As to the "evil" insurance companies screwing over insureds and doctors, how about all the doctors, dentists and hospitals that exaggerate their billing codes to inflate their insurance claim payments? Let's talk about that!
Here in Erie, PA, a young mother with an unemployed husband (he was in technical school)went to work in a local hospital here after moving here from Ohio. At this hospital, surgeons and doctors pressure the medical coders into falsifying the codes in order to effect more payments from insurance carriers (especially for workers comp and health insurance carriers). When she refused to "play the game" because of the risk of her possibly getting busted for insurance fraud, which is a felony in PA - punnishable by revocation of professional licenses, steep fines and a prison sentence, this girl found herself fired. Now Erie is somewhat of a small city, where all the local doctors, lawyers, CEO's and bank presidents hob-knob at the same exclusive dining club and yacht club. The hospital doing this is one of the region's last large employers. When this woman went to seek justice for the unfair loss of her job for refusing to commit what amounted to insurance fraud, unlike the rest of her department of medical coders, she was told by a young and conscientious lawyer that although she had a very strong and win-able case - both for wrongful termination AND insurance fraud, he was not willing to go up against the region's largest employer because he was afraid it would jeopardize his future and his career as a local lawyer.
Also, since this woman refused to "play the game", she also found herself unoficially black-balled from any other comparable employment, except for maybe a crappy minimum wage job at Wal-Mart's. This lawyer confirmed this for her and it was affirmed by other lawyers in the area, none of whom would take her case and help her get some justice. So much for lawyers being out for the disenfranchised. This poor working mother nearly ended up homeless as a result of the loss of her job and being unable to get another job to support herself and her family. She and her infant son and husband (who had to drop school when they moved) had to try to start all over with no money in another state where she finally could get another job, all because of the lack of acess to justice afforded to this woman (and lack of justice afforded to the insurance carriers who were overbilled) - and a good ole boy network of greedy doctors, lawyers and a powerful and rich hospital executive. Meanwhile, insurance costs for individuals, groups and workers comp policies as a whole are higher than they would have to be if not for those seeking to get unjustly enriched by "playing the game" of insurance fraud. It happens more often than you think.

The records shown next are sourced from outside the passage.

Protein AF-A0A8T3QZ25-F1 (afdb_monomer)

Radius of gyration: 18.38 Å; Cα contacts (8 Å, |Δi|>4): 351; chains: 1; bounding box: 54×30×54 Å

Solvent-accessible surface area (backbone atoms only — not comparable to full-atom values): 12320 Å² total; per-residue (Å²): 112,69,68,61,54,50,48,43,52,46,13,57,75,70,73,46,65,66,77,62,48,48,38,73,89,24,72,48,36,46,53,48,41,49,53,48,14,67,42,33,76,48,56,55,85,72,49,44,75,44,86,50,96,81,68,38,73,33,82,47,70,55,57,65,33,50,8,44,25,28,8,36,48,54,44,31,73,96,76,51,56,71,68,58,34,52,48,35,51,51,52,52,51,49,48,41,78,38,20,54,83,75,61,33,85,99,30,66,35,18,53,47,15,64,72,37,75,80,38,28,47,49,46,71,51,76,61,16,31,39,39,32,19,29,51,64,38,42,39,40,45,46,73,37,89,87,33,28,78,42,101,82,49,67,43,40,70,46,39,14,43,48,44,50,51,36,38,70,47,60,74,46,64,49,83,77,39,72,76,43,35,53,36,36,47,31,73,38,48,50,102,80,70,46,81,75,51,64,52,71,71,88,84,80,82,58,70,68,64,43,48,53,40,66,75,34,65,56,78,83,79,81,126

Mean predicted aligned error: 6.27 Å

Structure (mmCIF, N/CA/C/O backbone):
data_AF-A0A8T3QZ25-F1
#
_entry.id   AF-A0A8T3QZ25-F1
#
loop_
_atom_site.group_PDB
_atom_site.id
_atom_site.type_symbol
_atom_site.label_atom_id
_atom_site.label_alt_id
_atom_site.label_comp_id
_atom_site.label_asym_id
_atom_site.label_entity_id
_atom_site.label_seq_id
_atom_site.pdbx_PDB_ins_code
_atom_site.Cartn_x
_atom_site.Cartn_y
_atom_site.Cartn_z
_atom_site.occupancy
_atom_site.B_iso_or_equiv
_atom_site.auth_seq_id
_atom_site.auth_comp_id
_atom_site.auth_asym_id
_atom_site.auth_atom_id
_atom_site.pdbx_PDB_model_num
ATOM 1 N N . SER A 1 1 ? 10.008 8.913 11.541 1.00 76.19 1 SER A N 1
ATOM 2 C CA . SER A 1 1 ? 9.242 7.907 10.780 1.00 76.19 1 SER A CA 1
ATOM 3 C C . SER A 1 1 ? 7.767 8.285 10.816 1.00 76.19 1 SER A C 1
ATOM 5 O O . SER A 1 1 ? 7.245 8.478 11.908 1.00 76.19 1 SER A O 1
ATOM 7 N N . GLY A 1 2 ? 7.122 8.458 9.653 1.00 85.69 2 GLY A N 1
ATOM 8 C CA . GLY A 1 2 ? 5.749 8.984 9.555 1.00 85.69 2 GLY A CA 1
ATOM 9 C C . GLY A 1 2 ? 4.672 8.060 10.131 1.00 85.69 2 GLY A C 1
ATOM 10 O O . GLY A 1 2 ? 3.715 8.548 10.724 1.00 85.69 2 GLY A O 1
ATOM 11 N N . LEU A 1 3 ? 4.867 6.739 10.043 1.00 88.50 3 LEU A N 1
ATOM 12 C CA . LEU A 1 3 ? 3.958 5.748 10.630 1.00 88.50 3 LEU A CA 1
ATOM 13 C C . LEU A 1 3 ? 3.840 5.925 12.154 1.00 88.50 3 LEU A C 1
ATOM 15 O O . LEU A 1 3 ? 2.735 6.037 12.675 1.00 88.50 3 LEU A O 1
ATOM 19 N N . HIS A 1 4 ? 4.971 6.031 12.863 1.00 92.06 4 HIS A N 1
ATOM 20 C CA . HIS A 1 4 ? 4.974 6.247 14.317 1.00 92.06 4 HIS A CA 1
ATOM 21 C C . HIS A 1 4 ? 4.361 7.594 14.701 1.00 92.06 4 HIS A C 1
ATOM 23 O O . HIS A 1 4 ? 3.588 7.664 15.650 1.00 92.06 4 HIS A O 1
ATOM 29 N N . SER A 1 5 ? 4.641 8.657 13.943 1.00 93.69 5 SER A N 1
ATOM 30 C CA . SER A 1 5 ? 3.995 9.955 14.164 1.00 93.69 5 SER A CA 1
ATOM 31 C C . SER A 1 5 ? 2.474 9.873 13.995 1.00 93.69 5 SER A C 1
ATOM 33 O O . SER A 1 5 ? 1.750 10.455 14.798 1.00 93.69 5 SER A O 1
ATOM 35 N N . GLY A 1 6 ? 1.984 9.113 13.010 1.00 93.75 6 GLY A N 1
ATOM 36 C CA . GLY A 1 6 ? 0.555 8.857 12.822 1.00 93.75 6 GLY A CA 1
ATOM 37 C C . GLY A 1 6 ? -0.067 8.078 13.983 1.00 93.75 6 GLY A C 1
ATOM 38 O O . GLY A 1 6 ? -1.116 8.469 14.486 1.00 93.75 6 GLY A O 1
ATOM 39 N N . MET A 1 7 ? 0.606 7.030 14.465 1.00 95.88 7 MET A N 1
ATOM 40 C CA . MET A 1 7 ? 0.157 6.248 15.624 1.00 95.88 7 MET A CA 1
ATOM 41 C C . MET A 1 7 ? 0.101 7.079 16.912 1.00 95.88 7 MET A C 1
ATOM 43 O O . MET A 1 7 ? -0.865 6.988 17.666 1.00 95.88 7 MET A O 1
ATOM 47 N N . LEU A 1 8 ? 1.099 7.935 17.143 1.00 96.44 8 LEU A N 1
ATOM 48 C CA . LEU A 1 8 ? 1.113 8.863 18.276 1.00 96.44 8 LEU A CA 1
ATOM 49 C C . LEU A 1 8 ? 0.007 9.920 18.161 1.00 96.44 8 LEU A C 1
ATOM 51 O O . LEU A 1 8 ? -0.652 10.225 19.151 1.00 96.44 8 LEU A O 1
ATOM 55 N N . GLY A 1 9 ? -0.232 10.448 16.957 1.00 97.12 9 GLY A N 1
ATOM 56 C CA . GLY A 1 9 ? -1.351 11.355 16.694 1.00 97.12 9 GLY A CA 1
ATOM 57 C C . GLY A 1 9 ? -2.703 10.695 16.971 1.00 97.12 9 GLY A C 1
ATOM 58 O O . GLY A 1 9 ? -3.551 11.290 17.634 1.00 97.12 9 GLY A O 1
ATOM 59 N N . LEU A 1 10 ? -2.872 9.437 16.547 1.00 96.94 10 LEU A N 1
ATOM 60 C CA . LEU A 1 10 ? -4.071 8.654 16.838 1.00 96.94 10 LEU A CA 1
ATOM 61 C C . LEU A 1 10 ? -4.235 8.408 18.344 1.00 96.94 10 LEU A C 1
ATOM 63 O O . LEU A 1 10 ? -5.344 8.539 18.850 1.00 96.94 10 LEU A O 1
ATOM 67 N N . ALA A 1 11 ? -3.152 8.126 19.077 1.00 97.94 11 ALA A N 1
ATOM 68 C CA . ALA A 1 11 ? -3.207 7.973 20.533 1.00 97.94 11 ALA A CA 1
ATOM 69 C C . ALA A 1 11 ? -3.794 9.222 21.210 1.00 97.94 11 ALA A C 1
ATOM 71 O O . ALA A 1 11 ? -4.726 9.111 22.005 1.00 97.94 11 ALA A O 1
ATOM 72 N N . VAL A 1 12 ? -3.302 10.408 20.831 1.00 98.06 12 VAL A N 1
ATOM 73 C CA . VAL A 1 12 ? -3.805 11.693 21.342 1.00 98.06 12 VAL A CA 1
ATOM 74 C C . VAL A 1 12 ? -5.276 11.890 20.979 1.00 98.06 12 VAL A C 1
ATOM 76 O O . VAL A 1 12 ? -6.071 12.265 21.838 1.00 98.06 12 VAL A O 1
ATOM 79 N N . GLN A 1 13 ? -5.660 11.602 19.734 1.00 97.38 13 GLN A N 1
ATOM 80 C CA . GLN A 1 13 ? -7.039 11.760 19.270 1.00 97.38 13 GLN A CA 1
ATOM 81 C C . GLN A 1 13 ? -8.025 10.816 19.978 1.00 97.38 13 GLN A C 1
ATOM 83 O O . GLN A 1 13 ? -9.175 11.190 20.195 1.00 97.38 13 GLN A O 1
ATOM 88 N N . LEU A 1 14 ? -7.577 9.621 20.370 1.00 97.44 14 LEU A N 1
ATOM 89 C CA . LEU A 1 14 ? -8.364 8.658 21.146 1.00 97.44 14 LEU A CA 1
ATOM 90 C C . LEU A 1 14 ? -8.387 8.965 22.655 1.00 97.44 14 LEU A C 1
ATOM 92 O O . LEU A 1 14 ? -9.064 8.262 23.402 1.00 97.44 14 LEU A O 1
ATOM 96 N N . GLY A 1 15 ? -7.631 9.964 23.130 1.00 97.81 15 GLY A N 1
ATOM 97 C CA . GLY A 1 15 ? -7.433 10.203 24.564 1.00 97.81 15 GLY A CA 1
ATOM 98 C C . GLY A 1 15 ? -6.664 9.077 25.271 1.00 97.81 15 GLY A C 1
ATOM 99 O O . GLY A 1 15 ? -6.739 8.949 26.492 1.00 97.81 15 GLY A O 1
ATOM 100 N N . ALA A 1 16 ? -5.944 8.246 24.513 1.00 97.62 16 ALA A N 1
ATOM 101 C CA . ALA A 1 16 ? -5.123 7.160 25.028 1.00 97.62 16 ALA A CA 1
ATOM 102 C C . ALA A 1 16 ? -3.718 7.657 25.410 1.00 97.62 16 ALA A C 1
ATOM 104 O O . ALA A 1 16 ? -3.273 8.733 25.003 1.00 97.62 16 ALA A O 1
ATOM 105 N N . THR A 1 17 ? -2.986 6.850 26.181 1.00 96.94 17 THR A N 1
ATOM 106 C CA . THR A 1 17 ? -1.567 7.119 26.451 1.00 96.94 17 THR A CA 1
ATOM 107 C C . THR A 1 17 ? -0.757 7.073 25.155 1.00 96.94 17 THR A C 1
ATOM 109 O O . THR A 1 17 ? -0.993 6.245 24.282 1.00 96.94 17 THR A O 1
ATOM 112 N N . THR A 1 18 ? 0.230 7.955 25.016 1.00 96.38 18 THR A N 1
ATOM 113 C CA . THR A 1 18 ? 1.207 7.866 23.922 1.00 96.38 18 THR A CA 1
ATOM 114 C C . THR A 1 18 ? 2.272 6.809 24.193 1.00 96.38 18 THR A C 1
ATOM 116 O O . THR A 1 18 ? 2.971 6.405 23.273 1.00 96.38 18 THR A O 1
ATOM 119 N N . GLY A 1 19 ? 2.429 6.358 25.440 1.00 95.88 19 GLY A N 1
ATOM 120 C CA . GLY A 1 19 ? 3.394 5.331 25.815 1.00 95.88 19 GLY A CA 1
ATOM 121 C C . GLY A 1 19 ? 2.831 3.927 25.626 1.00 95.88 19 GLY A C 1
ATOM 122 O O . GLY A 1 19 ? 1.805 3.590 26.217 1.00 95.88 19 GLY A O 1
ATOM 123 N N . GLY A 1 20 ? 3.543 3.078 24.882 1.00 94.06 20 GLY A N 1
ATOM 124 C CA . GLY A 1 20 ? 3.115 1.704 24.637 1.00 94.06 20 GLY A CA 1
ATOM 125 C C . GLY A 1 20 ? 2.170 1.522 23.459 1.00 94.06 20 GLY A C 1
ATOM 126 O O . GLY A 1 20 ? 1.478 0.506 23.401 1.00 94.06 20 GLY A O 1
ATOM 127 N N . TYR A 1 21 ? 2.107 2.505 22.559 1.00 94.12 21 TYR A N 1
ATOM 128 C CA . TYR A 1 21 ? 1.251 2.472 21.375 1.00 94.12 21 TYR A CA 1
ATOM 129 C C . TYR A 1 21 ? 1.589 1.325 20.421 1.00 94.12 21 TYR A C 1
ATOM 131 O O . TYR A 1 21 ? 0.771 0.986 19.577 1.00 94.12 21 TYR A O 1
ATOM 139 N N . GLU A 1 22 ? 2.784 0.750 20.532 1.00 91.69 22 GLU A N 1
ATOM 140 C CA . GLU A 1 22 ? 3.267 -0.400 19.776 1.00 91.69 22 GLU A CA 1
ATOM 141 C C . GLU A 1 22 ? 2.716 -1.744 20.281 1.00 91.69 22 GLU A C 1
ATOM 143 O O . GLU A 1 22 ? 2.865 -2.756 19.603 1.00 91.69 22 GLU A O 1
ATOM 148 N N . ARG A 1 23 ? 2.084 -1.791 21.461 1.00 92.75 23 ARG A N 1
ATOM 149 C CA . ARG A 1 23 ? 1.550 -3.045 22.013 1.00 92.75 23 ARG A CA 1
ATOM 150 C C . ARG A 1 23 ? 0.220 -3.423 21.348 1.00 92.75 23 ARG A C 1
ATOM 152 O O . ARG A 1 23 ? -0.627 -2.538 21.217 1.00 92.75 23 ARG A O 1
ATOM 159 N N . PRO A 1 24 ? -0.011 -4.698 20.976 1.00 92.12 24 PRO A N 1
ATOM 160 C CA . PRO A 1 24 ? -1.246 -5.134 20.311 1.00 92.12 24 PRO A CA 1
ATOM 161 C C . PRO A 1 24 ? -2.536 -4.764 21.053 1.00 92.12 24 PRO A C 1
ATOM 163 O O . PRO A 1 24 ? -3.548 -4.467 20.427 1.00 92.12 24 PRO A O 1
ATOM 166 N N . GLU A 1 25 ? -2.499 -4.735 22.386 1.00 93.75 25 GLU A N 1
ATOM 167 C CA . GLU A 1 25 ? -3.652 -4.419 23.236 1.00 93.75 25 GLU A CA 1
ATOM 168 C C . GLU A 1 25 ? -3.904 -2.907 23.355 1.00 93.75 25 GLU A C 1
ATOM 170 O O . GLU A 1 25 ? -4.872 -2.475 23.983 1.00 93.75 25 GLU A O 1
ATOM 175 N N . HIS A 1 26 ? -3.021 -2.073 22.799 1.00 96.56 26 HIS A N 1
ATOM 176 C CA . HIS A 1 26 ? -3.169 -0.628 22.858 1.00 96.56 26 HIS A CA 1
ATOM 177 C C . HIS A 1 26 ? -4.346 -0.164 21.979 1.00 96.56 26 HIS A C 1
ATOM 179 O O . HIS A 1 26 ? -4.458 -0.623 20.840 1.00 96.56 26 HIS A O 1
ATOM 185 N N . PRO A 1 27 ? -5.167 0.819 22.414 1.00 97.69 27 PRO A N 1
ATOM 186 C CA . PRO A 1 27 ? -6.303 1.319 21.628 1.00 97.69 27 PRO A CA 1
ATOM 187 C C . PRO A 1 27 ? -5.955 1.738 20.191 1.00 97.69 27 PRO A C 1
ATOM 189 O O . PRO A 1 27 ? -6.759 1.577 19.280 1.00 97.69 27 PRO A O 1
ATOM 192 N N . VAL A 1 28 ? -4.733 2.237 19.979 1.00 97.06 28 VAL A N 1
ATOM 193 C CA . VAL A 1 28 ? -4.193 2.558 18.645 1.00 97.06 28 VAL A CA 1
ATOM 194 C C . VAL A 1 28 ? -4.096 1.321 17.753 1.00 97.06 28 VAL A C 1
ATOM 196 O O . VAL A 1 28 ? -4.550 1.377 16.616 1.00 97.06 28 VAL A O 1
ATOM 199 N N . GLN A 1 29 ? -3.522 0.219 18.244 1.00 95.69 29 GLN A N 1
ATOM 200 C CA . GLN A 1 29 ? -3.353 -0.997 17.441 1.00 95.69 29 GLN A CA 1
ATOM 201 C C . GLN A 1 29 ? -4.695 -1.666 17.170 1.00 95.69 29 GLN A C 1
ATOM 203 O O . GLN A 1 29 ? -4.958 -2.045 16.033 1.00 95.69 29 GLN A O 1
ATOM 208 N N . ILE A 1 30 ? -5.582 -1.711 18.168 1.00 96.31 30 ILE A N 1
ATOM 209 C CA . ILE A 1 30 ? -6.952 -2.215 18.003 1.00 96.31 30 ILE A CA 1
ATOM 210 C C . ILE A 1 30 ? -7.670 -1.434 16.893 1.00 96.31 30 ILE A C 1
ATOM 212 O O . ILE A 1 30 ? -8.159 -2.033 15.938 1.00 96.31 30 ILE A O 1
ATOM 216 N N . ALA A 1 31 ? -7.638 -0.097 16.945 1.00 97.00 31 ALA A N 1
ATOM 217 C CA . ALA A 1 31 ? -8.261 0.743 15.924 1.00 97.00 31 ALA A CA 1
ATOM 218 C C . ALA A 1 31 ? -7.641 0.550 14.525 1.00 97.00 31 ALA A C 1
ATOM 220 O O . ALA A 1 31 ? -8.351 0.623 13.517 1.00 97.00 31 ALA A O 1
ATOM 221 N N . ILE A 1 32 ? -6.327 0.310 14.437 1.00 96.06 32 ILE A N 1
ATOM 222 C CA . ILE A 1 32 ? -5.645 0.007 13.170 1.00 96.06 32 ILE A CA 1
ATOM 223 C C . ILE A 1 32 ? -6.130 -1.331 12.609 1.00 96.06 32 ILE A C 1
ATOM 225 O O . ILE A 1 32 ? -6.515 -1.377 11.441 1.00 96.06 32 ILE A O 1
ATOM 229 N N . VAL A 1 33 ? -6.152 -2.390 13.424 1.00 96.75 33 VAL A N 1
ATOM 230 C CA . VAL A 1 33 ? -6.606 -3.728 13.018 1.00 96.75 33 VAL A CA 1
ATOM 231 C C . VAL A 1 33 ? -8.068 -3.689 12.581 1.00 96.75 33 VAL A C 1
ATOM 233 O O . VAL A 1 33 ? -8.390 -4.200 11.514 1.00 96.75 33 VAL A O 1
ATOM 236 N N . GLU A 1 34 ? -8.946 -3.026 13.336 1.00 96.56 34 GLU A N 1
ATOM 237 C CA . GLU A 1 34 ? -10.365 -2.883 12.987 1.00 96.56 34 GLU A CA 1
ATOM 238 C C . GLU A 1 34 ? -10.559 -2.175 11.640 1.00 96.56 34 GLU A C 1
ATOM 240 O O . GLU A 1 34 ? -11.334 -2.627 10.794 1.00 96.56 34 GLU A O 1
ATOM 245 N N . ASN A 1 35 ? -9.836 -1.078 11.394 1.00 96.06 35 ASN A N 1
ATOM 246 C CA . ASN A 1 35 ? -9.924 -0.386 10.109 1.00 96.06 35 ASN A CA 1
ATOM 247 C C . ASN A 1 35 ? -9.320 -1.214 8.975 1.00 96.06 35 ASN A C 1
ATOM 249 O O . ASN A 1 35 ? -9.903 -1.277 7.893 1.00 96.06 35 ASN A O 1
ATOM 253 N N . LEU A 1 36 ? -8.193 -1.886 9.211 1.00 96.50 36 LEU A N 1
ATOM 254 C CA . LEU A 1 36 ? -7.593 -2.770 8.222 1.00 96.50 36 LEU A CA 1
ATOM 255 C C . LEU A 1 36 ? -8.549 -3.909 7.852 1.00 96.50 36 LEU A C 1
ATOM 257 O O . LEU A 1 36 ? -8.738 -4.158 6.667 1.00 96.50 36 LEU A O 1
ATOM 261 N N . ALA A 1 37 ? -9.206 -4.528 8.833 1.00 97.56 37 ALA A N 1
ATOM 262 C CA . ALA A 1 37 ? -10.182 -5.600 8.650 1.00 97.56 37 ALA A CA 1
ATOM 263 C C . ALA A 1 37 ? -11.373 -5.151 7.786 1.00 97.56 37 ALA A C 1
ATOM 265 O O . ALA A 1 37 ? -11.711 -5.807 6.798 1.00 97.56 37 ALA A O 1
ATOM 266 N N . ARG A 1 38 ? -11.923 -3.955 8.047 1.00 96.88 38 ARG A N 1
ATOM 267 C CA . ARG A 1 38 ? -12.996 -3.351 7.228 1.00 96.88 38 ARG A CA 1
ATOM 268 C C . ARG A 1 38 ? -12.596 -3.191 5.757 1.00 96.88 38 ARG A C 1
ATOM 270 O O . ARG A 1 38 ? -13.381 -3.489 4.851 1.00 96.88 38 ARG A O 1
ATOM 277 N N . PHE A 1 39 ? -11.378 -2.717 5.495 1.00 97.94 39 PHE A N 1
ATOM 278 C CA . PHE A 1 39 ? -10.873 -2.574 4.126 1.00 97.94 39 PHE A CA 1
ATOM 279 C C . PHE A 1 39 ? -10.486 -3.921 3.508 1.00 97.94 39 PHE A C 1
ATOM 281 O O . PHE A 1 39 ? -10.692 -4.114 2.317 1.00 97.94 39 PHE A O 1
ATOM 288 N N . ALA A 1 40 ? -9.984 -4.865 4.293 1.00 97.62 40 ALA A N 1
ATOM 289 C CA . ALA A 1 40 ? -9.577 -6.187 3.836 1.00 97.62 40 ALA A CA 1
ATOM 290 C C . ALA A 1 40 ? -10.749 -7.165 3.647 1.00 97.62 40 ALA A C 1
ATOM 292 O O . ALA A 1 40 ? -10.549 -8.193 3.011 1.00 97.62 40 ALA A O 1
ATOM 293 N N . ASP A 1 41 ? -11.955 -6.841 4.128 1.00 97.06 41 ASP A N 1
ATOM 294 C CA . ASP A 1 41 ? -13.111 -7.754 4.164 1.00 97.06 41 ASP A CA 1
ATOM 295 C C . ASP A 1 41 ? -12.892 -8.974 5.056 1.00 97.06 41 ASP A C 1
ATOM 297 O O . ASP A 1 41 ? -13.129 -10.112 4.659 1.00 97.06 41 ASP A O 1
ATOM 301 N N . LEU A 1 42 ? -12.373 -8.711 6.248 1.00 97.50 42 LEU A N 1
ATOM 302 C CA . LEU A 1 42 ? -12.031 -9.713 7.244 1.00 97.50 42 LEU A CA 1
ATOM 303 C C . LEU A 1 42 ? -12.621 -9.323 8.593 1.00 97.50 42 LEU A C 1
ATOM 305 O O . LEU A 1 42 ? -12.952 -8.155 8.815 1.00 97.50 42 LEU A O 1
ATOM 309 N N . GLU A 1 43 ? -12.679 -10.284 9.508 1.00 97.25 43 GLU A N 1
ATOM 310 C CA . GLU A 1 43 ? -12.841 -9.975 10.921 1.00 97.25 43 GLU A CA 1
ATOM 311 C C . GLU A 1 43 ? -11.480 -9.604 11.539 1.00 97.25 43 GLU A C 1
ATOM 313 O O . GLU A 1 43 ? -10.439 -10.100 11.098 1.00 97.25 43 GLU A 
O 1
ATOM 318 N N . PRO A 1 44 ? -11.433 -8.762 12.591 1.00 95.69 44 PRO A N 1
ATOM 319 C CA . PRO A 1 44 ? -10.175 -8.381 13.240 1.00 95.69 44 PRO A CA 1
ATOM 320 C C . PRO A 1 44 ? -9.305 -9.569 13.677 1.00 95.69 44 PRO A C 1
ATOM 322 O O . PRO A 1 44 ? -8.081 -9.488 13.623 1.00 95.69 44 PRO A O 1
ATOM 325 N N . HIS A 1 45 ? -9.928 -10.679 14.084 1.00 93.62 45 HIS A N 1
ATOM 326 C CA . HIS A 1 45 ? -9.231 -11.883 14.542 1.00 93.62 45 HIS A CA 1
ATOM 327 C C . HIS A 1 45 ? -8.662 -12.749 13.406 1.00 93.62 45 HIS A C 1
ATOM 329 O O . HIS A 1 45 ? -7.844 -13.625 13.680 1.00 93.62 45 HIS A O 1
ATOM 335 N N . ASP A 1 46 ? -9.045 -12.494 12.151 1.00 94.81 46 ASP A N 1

Second case: A local dentist is, and has been, getting away with false insurance claims for work (not) done on Medicaid patients, for several YEARS. I have it on reliable authority that he has submitted copies of his treatment plans to one of the local residential facilities for mentally handicapped residents, all who are on Medicaid and SSI. Yet, when several of the people who work at this facility checked some of their residents who were still complaining of toothaches, they found that this dentist had not drilled and filed the teeth as he claimed he did, both in his claims filed to Medicaid and also stated in the individual residents' treatment plans which this home keeps a record of. This dentist drives an $85K Hum-V and lives in a $500K home w/ an acre of lakefront property w/ private beach access. Since these types of cases would be morally right and just in pursuing, you would think that at least one lawyer would be ready to jump all over that hospital and the dentist, for the economic harm and medical harm they have caused respectively to the people involved. However, because these types of cases don't bring in big bucks in billable hours, and the lawyers hob-knob with the perpetrators of the aforementioned injustices, the aggrieved in each case were denied access to the legal system - justice had been denied. Now who do we blame for that - Milton Berle?